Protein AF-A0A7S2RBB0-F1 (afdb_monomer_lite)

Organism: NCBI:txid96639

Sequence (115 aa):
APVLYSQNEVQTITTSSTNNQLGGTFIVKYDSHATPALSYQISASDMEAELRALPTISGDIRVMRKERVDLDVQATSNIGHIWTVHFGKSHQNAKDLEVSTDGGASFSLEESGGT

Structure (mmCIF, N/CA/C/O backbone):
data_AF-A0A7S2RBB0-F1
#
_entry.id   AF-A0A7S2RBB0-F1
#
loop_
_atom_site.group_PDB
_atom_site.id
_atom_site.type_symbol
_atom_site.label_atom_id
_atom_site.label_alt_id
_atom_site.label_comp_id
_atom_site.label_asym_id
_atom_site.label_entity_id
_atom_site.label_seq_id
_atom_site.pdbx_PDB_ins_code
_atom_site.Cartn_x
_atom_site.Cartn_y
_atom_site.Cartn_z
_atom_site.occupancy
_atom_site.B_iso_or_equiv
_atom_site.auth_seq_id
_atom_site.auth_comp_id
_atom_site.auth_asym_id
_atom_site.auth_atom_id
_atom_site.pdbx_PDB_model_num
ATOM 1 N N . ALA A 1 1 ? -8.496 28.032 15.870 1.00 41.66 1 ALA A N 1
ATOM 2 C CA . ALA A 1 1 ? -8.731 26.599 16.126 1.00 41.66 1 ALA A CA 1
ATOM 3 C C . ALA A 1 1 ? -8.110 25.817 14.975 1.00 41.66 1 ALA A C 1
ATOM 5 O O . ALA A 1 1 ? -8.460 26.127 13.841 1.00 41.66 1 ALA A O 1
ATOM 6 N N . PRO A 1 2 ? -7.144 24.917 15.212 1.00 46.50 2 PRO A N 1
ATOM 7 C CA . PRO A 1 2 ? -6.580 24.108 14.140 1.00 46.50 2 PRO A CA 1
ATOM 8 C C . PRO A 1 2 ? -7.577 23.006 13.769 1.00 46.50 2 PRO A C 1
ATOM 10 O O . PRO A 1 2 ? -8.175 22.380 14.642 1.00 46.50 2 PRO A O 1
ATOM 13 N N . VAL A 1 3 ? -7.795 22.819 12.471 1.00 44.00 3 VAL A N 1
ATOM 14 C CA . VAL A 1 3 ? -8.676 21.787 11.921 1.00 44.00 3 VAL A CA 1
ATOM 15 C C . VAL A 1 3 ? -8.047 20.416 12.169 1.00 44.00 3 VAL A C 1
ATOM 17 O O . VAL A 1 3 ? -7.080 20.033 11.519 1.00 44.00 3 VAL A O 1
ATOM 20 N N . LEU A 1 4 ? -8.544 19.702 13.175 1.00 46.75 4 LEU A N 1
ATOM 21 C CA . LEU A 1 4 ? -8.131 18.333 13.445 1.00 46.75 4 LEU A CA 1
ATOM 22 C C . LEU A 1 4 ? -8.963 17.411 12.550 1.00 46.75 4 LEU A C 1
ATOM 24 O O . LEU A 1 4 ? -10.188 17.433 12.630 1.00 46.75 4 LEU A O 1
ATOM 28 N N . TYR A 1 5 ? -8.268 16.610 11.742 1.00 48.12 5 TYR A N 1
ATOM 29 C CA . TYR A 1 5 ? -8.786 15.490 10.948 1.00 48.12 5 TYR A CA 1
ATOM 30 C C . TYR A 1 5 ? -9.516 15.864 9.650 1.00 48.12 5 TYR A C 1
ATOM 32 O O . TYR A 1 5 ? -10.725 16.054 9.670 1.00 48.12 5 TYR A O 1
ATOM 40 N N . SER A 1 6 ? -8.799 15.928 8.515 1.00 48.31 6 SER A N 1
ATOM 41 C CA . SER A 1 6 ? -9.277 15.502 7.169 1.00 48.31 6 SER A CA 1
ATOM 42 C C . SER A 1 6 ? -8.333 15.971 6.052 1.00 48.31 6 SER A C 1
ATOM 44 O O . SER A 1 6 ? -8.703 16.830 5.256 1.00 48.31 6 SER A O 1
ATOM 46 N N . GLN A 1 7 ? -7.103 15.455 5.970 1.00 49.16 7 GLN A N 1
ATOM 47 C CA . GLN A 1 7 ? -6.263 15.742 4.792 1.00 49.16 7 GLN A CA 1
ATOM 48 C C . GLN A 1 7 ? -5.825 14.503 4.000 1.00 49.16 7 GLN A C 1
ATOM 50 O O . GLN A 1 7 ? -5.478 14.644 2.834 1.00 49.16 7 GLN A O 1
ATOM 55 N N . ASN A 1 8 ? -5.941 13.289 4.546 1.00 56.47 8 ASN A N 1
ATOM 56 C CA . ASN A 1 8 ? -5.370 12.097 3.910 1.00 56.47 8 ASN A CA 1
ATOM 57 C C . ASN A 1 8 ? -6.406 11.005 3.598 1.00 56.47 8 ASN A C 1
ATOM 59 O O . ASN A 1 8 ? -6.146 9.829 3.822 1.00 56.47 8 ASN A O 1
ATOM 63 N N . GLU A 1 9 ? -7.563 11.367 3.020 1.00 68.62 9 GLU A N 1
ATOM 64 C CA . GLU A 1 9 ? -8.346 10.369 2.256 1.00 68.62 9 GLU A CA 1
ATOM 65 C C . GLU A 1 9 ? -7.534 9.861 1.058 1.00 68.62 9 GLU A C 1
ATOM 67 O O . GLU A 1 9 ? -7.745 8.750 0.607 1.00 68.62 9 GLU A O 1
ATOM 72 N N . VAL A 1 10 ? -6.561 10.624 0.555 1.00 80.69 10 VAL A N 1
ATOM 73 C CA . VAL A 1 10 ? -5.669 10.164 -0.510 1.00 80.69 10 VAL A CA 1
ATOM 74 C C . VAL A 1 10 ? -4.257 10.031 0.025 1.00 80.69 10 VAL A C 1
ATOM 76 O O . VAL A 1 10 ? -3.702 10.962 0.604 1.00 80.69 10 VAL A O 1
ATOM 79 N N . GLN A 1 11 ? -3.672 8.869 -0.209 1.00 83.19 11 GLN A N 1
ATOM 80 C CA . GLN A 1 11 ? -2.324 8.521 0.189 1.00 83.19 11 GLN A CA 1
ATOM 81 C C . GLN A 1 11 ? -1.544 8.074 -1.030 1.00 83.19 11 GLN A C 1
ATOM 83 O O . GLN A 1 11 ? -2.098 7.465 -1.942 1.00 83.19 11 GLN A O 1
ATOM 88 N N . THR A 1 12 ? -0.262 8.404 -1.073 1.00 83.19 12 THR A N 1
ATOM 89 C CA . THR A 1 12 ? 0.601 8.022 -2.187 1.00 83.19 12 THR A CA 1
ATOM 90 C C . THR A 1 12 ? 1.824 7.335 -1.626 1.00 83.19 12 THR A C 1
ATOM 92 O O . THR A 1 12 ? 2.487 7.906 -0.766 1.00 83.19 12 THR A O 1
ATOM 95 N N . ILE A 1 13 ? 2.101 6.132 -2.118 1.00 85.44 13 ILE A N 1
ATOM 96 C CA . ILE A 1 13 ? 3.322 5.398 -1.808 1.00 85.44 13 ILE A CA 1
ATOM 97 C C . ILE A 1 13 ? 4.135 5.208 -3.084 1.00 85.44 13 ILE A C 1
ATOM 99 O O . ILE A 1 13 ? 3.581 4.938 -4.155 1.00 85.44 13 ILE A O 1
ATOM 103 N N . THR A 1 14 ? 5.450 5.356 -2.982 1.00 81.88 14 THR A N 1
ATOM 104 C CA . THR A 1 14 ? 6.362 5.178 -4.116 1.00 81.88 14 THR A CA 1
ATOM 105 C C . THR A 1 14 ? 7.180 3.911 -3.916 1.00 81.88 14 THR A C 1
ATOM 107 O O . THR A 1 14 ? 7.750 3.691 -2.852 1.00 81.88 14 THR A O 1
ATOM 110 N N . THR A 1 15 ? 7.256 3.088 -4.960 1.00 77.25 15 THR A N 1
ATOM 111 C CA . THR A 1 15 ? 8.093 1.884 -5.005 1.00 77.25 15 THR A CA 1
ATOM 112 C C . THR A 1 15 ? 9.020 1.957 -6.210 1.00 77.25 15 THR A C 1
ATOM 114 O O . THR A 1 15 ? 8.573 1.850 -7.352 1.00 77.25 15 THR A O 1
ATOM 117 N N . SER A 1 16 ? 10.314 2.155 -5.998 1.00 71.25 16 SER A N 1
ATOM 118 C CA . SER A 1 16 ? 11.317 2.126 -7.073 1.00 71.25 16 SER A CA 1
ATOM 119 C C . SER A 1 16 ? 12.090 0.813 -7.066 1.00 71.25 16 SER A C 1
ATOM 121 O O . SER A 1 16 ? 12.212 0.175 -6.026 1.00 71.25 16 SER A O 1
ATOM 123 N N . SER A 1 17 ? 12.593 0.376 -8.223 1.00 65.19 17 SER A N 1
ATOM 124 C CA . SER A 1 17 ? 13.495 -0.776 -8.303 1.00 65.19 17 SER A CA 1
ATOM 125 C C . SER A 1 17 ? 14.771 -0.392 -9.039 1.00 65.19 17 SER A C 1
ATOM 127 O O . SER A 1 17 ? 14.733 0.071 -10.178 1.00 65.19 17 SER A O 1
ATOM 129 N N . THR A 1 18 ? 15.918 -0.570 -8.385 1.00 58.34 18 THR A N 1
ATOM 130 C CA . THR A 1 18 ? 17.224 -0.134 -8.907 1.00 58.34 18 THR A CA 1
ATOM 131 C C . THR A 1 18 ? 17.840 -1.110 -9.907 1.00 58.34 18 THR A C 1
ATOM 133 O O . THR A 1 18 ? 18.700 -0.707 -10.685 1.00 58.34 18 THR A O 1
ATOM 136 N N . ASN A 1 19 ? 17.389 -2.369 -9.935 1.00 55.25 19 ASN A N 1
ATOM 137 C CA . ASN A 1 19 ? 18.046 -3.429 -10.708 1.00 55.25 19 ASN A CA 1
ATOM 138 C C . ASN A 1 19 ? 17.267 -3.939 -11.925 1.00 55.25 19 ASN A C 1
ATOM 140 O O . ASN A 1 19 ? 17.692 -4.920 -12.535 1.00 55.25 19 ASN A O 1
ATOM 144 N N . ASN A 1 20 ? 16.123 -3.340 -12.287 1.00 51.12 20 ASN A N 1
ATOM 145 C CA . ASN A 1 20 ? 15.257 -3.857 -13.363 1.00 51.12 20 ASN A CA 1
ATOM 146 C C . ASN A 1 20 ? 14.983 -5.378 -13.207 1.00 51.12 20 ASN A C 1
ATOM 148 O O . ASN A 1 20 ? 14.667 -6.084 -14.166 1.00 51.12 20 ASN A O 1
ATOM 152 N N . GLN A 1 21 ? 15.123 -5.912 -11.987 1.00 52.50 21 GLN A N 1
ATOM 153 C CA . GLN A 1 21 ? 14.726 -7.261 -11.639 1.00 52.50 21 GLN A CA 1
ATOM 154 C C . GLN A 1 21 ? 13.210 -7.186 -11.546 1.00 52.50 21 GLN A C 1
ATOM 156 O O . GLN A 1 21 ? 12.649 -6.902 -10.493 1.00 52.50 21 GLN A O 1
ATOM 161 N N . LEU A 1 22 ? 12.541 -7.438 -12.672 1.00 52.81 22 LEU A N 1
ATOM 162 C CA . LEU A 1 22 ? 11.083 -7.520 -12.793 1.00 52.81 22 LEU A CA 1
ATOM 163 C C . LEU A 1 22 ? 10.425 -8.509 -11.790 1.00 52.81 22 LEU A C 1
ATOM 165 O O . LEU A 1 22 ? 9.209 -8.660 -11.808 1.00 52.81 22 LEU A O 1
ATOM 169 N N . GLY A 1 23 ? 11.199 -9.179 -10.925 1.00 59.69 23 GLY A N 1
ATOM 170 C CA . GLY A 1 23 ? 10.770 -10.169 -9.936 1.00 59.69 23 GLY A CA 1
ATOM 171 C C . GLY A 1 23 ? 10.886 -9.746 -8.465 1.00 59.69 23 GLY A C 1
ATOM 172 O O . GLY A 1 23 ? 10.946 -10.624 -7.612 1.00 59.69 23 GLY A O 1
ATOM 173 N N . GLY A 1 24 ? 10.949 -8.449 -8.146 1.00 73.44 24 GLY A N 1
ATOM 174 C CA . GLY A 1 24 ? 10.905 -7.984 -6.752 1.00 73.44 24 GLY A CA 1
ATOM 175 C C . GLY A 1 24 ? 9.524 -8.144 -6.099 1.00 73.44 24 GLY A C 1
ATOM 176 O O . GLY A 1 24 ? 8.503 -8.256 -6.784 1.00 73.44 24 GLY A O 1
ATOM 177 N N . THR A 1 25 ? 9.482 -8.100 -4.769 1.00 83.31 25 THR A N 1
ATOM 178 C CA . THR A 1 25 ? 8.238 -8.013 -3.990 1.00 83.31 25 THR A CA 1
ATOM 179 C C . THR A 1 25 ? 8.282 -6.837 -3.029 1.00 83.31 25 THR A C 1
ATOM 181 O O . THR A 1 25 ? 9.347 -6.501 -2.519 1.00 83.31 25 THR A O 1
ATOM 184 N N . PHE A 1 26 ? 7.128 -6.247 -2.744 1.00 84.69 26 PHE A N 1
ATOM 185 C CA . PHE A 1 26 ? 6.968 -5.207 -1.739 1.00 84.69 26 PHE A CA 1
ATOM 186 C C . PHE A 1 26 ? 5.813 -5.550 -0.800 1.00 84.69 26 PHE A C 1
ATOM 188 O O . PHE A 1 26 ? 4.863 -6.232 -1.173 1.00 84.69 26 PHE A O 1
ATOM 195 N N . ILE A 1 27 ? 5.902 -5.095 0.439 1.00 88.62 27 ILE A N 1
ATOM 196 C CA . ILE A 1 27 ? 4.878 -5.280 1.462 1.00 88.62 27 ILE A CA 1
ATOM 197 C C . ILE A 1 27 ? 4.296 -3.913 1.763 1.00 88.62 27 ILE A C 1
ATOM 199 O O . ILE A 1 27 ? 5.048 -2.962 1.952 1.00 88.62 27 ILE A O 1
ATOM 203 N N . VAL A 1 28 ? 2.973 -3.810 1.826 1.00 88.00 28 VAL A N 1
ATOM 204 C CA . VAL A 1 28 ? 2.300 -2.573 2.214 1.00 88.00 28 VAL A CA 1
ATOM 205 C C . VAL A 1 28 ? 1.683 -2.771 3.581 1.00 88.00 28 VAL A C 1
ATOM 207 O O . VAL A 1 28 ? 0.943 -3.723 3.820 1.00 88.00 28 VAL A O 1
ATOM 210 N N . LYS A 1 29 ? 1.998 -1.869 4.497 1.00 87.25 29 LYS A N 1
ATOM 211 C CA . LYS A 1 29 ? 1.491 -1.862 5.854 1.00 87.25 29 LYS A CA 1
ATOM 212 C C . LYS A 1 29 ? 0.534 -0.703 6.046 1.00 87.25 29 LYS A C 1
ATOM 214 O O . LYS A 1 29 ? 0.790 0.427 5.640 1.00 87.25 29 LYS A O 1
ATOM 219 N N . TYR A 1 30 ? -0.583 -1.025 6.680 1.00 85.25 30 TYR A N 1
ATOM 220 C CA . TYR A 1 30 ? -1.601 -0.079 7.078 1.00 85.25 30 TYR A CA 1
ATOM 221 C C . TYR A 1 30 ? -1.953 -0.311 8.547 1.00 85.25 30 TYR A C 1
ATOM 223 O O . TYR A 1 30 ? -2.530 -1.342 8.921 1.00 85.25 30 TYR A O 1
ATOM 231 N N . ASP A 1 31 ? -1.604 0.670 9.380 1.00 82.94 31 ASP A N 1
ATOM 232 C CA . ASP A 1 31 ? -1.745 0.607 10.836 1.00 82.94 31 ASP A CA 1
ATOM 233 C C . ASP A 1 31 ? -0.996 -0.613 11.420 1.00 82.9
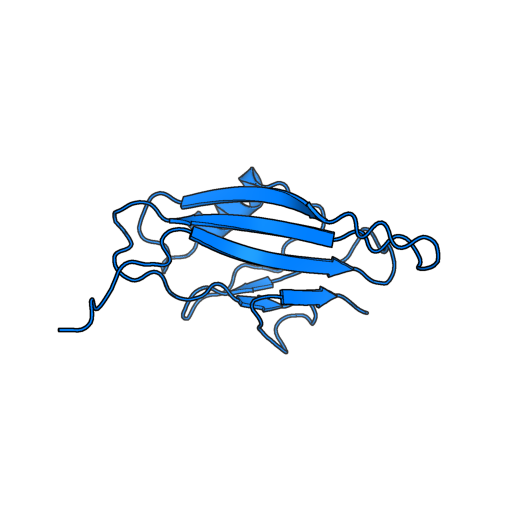4 31 ASP A C 1
ATOM 235 O O . ASP A 1 31 ? 0.228 -0.710 11.329 1.00 82.94 31 ASP A O 1
ATOM 239 N N . SER A 1 32 ? -1.716 -1.564 12.010 1.00 83.50 32 SER A N 1
ATOM 240 C CA . SER A 1 32 ? -1.158 -2.736 12.685 1.00 83.50 32 SER A CA 1
ATOM 241 C C . SER A 1 32 ? -1.102 -3.978 11.787 1.00 83.50 32 SER A C 1
ATOM 243 O O . SER A 1 32 ? -0.670 -5.034 12.244 1.00 83.50 32 SER A O 1
ATOM 245 N N . HIS A 1 33 ? -1.552 -3.876 10.531 1.00 86.12 33 HIS A N 1
ATOM 246 C CA . HIS A 1 33 ? -1.634 -5.001 9.599 1.00 86.12 33 HIS A CA 1
ATOM 247 C C . HIS A 1 33 ? -0.847 -4.716 8.324 1.00 86.12 33 HIS A C 1
ATOM 249 O O . HIS A 1 33 ? -0.860 -3.602 7.806 1.00 86.12 33 HIS A O 1
ATOM 255 N N . ALA A 1 34 ? -0.179 -5.741 7.808 1.00 89.12 34 ALA A N 1
ATOM 256 C CA . ALA A 1 34 ? 0.539 -5.685 6.545 1.00 89.12 34 ALA A CA 1
ATOM 257 C C . ALA A 1 34 ? -0.056 -6.681 5.552 1.00 89.12 34 ALA A C 1
ATOM 259 O O . ALA A 1 34 ? -0.541 -7.745 5.945 1.00 89.12 34 ALA A O 1
ATOM 260 N N . THR A 1 35 ? -0.018 -6.327 4.271 1.00 89.38 35 THR A N 1
ATOM 261 C CA . THR A 1 35 ? -0.321 -7.247 3.178 1.00 89.38 35 THR A CA 1
ATOM 262 C C . THR A 1 35 ? 0.748 -8.341 3.112 1.00 89.38 35 THR A C 1
ATOM 264 O O . THR A 1 35 ? 1.863 -8.161 3.614 1.00 89.38 35 THR A O 1
ATOM 267 N N . PRO A 1 36 ? 0.470 -9.476 2.459 1.00 87.75 36 PRO A N 1
ATOM 268 C CA . PRO A 1 36 ? 1.537 -10.371 2.028 1.00 87.75 36 PRO A CA 1
ATOM 269 C C . PRO A 1 36 ? 2.509 -9.657 1.071 1.00 87.75 36 PRO A C 1
ATOM 271 O O . PRO A 1 36 ? 2.258 -8.540 0.611 1.00 87.75 36 PRO A O 1
ATOM 274 N N . ALA A 1 37 ? 3.634 -10.311 0.778 1.00 85.56 37 ALA A N 1
ATOM 275 C CA . ALA A 1 37 ? 4.599 -9.836 -0.207 1.00 85.56 37 ALA A CA 1
ATOM 276 C C . ALA A 1 37 ? 3.936 -9.762 -1.594 1.00 85.56 37 ALA A C 1
ATOM 278 O O . ALA A 1 37 ? 3.714 -10.779 -2.251 1.00 85.56 37 ALA A O 1
ATOM 279 N N . LEU A 1 38 ? 3.604 -8.545 -2.019 1.00 85.94 38 LEU A N 1
ATOM 280 C CA . LEU A 1 38 ? 2.991 -8.245 -3.302 1.00 85.94 38 LEU A CA 1
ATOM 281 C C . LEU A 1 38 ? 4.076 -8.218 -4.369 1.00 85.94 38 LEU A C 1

***

◆ **Exercise instructions**:
Please print exactly what appears from the first line of the data through the line with "ATOM 5 O O .", including both of those lines and nothing past them.

◆ **Task solution**:
Protein AF-A0A7S2RBB0-F1 (afdb_monomer_lite)

Organism: NCBI:txid96639

Sequence (115 aa):
APVLYSQNEVQTITTSSTNNQLGGTFIVKYDSHATPALSYQISASDMEAELRALPTISGDIRVMRKERVDLDVQATSNIGHIWTVHFGKSHQNAKDLEVSTDGGASFSLEESGGT

Structure (mmCIF, N/CA/C/O backbone):
data_AF-A0A7S2RBB0-F1
#
_entry.id   AF-A0A7S2RBB0-F1
#
loop_
_atom_site.group_PDB
_atom_site.id
_atom_site.type_symbol
_atom_site.label_atom_id
_atom_site.label_alt_id
_atom_site.label_comp_id
_atom_site.label_asym_id
_atom_site.label_entity_id
_atom_site.label_seq_id
_atom_site.pdbx_PDB_ins_code
_atom_site.Cartn_x
_atom_site.Cartn_y
_atom_site.Cartn_z
_atom_site.occupancy
_atom_site.B_iso_or_equiv
_atom_site.auth_seq_id
_atom_site.auth_comp_id
_atom_site.auth_asym_id
_atom_site.auth_atom_id
_atom_site.pdbx_PDB_model_num
ATOM 1 N N . ALA A 1 1 ? -8.496 28.032 15.870 1.00 41.66 1 ALA A N 1
ATOM 2 C CA . ALA A 1 1 ? -8.731 26.599 16.126 1.00 41.66 1 ALA A CA 1
ATOM 3 C C . ALA A 1 1 ? -8.110 25.817 14.975 1.00 41.66 1 ALA A C 1
ATOM 5 O O . ALA A 1 1 ? -8.460 26.127 13.841 1.00 41.66 1 ALA A O 1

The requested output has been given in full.